Exercise ::
Please repeat the lines below exactly. Begin with the line containing "ATOM 23 O O" and go on through the line containing "ATOM 38 C CA".

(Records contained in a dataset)
================

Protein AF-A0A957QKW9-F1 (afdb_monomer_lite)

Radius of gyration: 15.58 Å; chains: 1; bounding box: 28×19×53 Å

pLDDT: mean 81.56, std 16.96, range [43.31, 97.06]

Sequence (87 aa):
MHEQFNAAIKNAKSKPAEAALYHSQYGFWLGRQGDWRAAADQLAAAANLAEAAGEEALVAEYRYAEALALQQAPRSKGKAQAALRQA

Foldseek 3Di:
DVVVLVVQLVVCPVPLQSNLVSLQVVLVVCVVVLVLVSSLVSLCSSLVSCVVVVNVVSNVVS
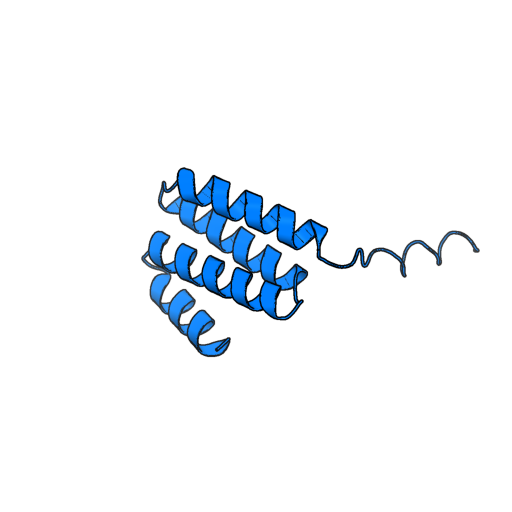VVSSVVSVVSNPPPPPPPVVVVPPD

Secondary structure (DSSP, 8-state):
-HHHHHHHHHHGGG-HHHHHHHHHHHHHHHHHTT-HHHHHHHHHHHHHHHHHHT-HHHHHHHHHHHHHHHHHS----SSSSSTTS--

Structure (mmCIF, N/CA/C/O backbone):
data_AF-A0A957QKW9-F1
#
_entry.id   AF-A0A957QKW9-F1
#
loop_
_atom_site.group_PDB
_atom_site.id
_atom_site.type_symbol
_atom_site.label_atom_id
_atom_site.label_alt_id
_atom_site.label_comp_id
_atom_site.label_asym_id
_atom_site.label_entity_id
_atom_site.label_seq_id
_atom_site.pdbx_PDB_ins_code
_atom_site.Cartn_x
_atom_site.Cartn_y
_atom_site.Cartn_z
_atom_site.occupancy
_atom_site.B_iso_or_equiv
_atom_site.auth_seq_id
_atom_site.auth_comp_id
_atom_site.auth_asym_id
_atom_site.auth_atom_id
_atom_site.pdbx_PDB_model_num
ATOM 1 N N . MET A 1 1 ? -15.877 -2.351 -6.342 1.00 61.66 1 MET A N 1
ATOM 2 C CA . MET A 1 1 ? -14.509 -1.805 -6.522 1.00 61.66 1 MET A CA 1
ATOM 3 C C . MET A 1 1 ? -13.430 -2.792 -6.066 1.00 61.66 1 MET A C 1
ATOM 5 O O . MET A 1 1 ? -12.545 -3.076 -6.853 1.00 61.66 1 MET A O 1
ATOM 9 N N . HIS A 1 2 ? -13.535 -3.381 -4.867 1.00 62.34 2 HIS A N 1
ATOM 10 C CA . HIS A 1 2 ? -12.604 -4.402 -4.342 1.00 62.34 2 HIS A CA 1
ATOM 11 C C . HIS A 1 2 ? -12.300 -5.545 -5.342 1.00 62.34 2 HIS A C 1
ATOM 13 O O . HIS A 1 2 ? -11.142 -5.851 -5.607 1.00 62.34 2 HIS A O 1
ATOM 19 N N . GLU A 1 3 ? -13.320 -6.133 -5.975 1.00 63.97 3 GLU A N 1
ATOM 20 C CA . GLU A 1 3 ? -13.122 -7.223 -6.948 1.00 63.97 3 GLU A CA 1
ATOM 21 C C . GLU A 1 3 ? -12.363 -6.796 -8.215 1.00 63.97 3 GLU A C 1
ATOM 23 O O . GLU A 1 3 ? -11.613 -7.591 -8.777 1.00 63.97 3 GLU A O 1
ATOM 28 N N . GLN A 1 4 ? -12.500 -5.532 -8.638 1.00 66.12 4 GLN A N 1
ATOM 29 C CA . GLN A 1 4 ? -11.776 -4.999 -9.797 1.00 66.12 4 GLN A CA 1
ATOM 30 C C . GLN A 1 4 ? -10.278 -4.869 -9.500 1.00 66.12 4 GLN A C 1
ATOM 32 O O . GLN A 1 4 ? -9.463 -5.209 -10.354 1.00 66.12 4 GLN A O 1
ATOM 37 N N . PHE A 1 5 ? -9.911 -4.465 -8.277 1.00 68.75 5 PHE A N 1
ATOM 38 C CA . PHE A 1 5 ? -8.512 -4.437 -7.846 1.00 68.75 5 PHE A CA 1
ATOM 39 C C . PHE A 1 5 ? -7.918 -5.843 -7.766 1.00 68.75 5 PHE A C 1
ATOM 41 O O . PHE A 1 5 ? -6.846 -6.073 -8.314 1.00 68.75 5 PHE A O 1
ATOM 48 N N . ASN A 1 6 ? -8.633 -6.812 -7.186 1.00 69.00 6 ASN A N 1
ATOM 49 C CA . ASN A 1 6 ? -8.146 -8.194 -7.106 1.00 69.00 6 ASN A CA 1
ATOM 50 C C . ASN A 1 6 ? -7.944 -8.829 -8.493 1.00 69.00 6 ASN A C 1
ATOM 52 O O . ASN A 1 6 ? -6.958 -9.536 -8.713 1.00 69.00 6 ASN A O 1
ATOM 56 N N . ALA A 1 7 ? -8.843 -8.560 -9.444 1.00 68.62 7 ALA A N 1
ATOM 57 C CA . ALA A 1 7 ? -8.693 -9.013 -10.825 1.00 68.62 7 ALA A CA 1
ATOM 58 C C . ALA A 1 7 ? -7.503 -8.336 -11.529 1.00 68.62 7 ALA A C 1
ATOM 60 O O . ALA A 1 7 ? -6.712 -9.015 -12.185 1.00 68.62 7 ALA A O 1
ATOM 61 N N . ALA A 1 8 ? -7.335 -7.024 -11.349 1.00 67.75 8 ALA A N 1
ATOM 62 C CA . ALA A 1 8 ? -6.223 -6.269 -11.918 1.00 67.75 8 ALA A CA 1
ATOM 63 C C . ALA A 1 8 ? -4.864 -6.718 -11.354 1.00 67.75 8 ALA A C 1
ATOM 65 O O . ALA A 1 8 ? -3.948 -6.99
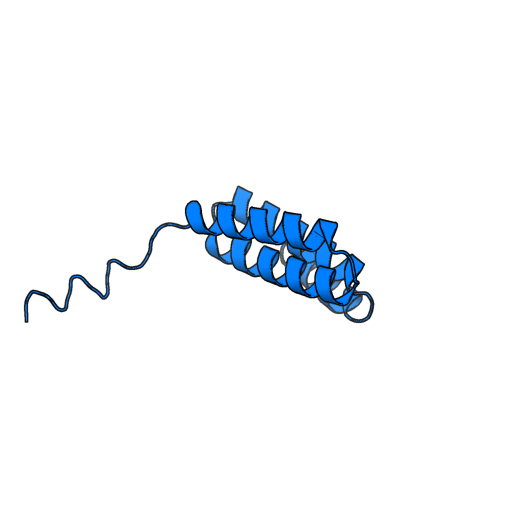0 -12.124 1.00 67.75 8 ALA A O 1
ATOM 66 N N . ILE A 1 9 ? -4.762 -6.917 -10.035 1.00 67.81 9 ILE A N 1
ATOM 67 C CA . ILE A 1 9 ? -3.567 -7.449 -9.359 1.00 67.81 9 ILE A CA 1
ATOM 68 C C . ILE A 1 9 ? -3.224 -8.849 -9.883 1.00 67.81 9 ILE A C 1
ATOM 70 O O . ILE A 1 9 ? -2.065 -9.146 -10.170 1.00 67.81 9 ILE A O 1
ATOM 74 N N . LYS A 1 10 ? -4.227 -9.722 -10.052 1.00 70.44 10 LYS A N 1
ATOM 75 C CA . LYS A 1 10 ? -4.021 -11.072 -10.598 1.00 70.44 10 LYS A CA 1
ATOM 76 C C . LYS A 1 10 ? -3.486 -11.037 -12.034 1.00 70.44 10 LYS A C 1
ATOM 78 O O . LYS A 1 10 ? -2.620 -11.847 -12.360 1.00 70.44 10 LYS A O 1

================

Task solution ::
ATOM 23 O O . GLU A 1 3 ? -11.613 -7.591 -8.777 1.00 63.97 3 GLU A O 1
ATOM 28 N N . GLN A 1 4 ? -12.500 -5.532 -8.638 1.00 66.12 4 GLN A N 1
ATOM 29 C CA . GLN A 1 4 ? -11.776 -4.999 -9.797 1.00 66.12 4 GLN A CA 1
ATOM 30 C C . GLN A 1 4 ? -10.278 -4.869 -9.500 1.00 66.12 4 GLN A C 1
ATOM 32 O O . GLN A 1 4 ? -9.463 -5.209 -10.354 1.00 66.12 4 GLN A O 1
ATOM 37 N N . PHE A 1 5 ? -9.911 -4.465 -8.277 1.00 68.75 5 PHE A N 1
ATOM 38 C CA . PHE A 1 5 ? -8.512 -4.437 -7.846 1.00 68.75 5 PHE A CA 1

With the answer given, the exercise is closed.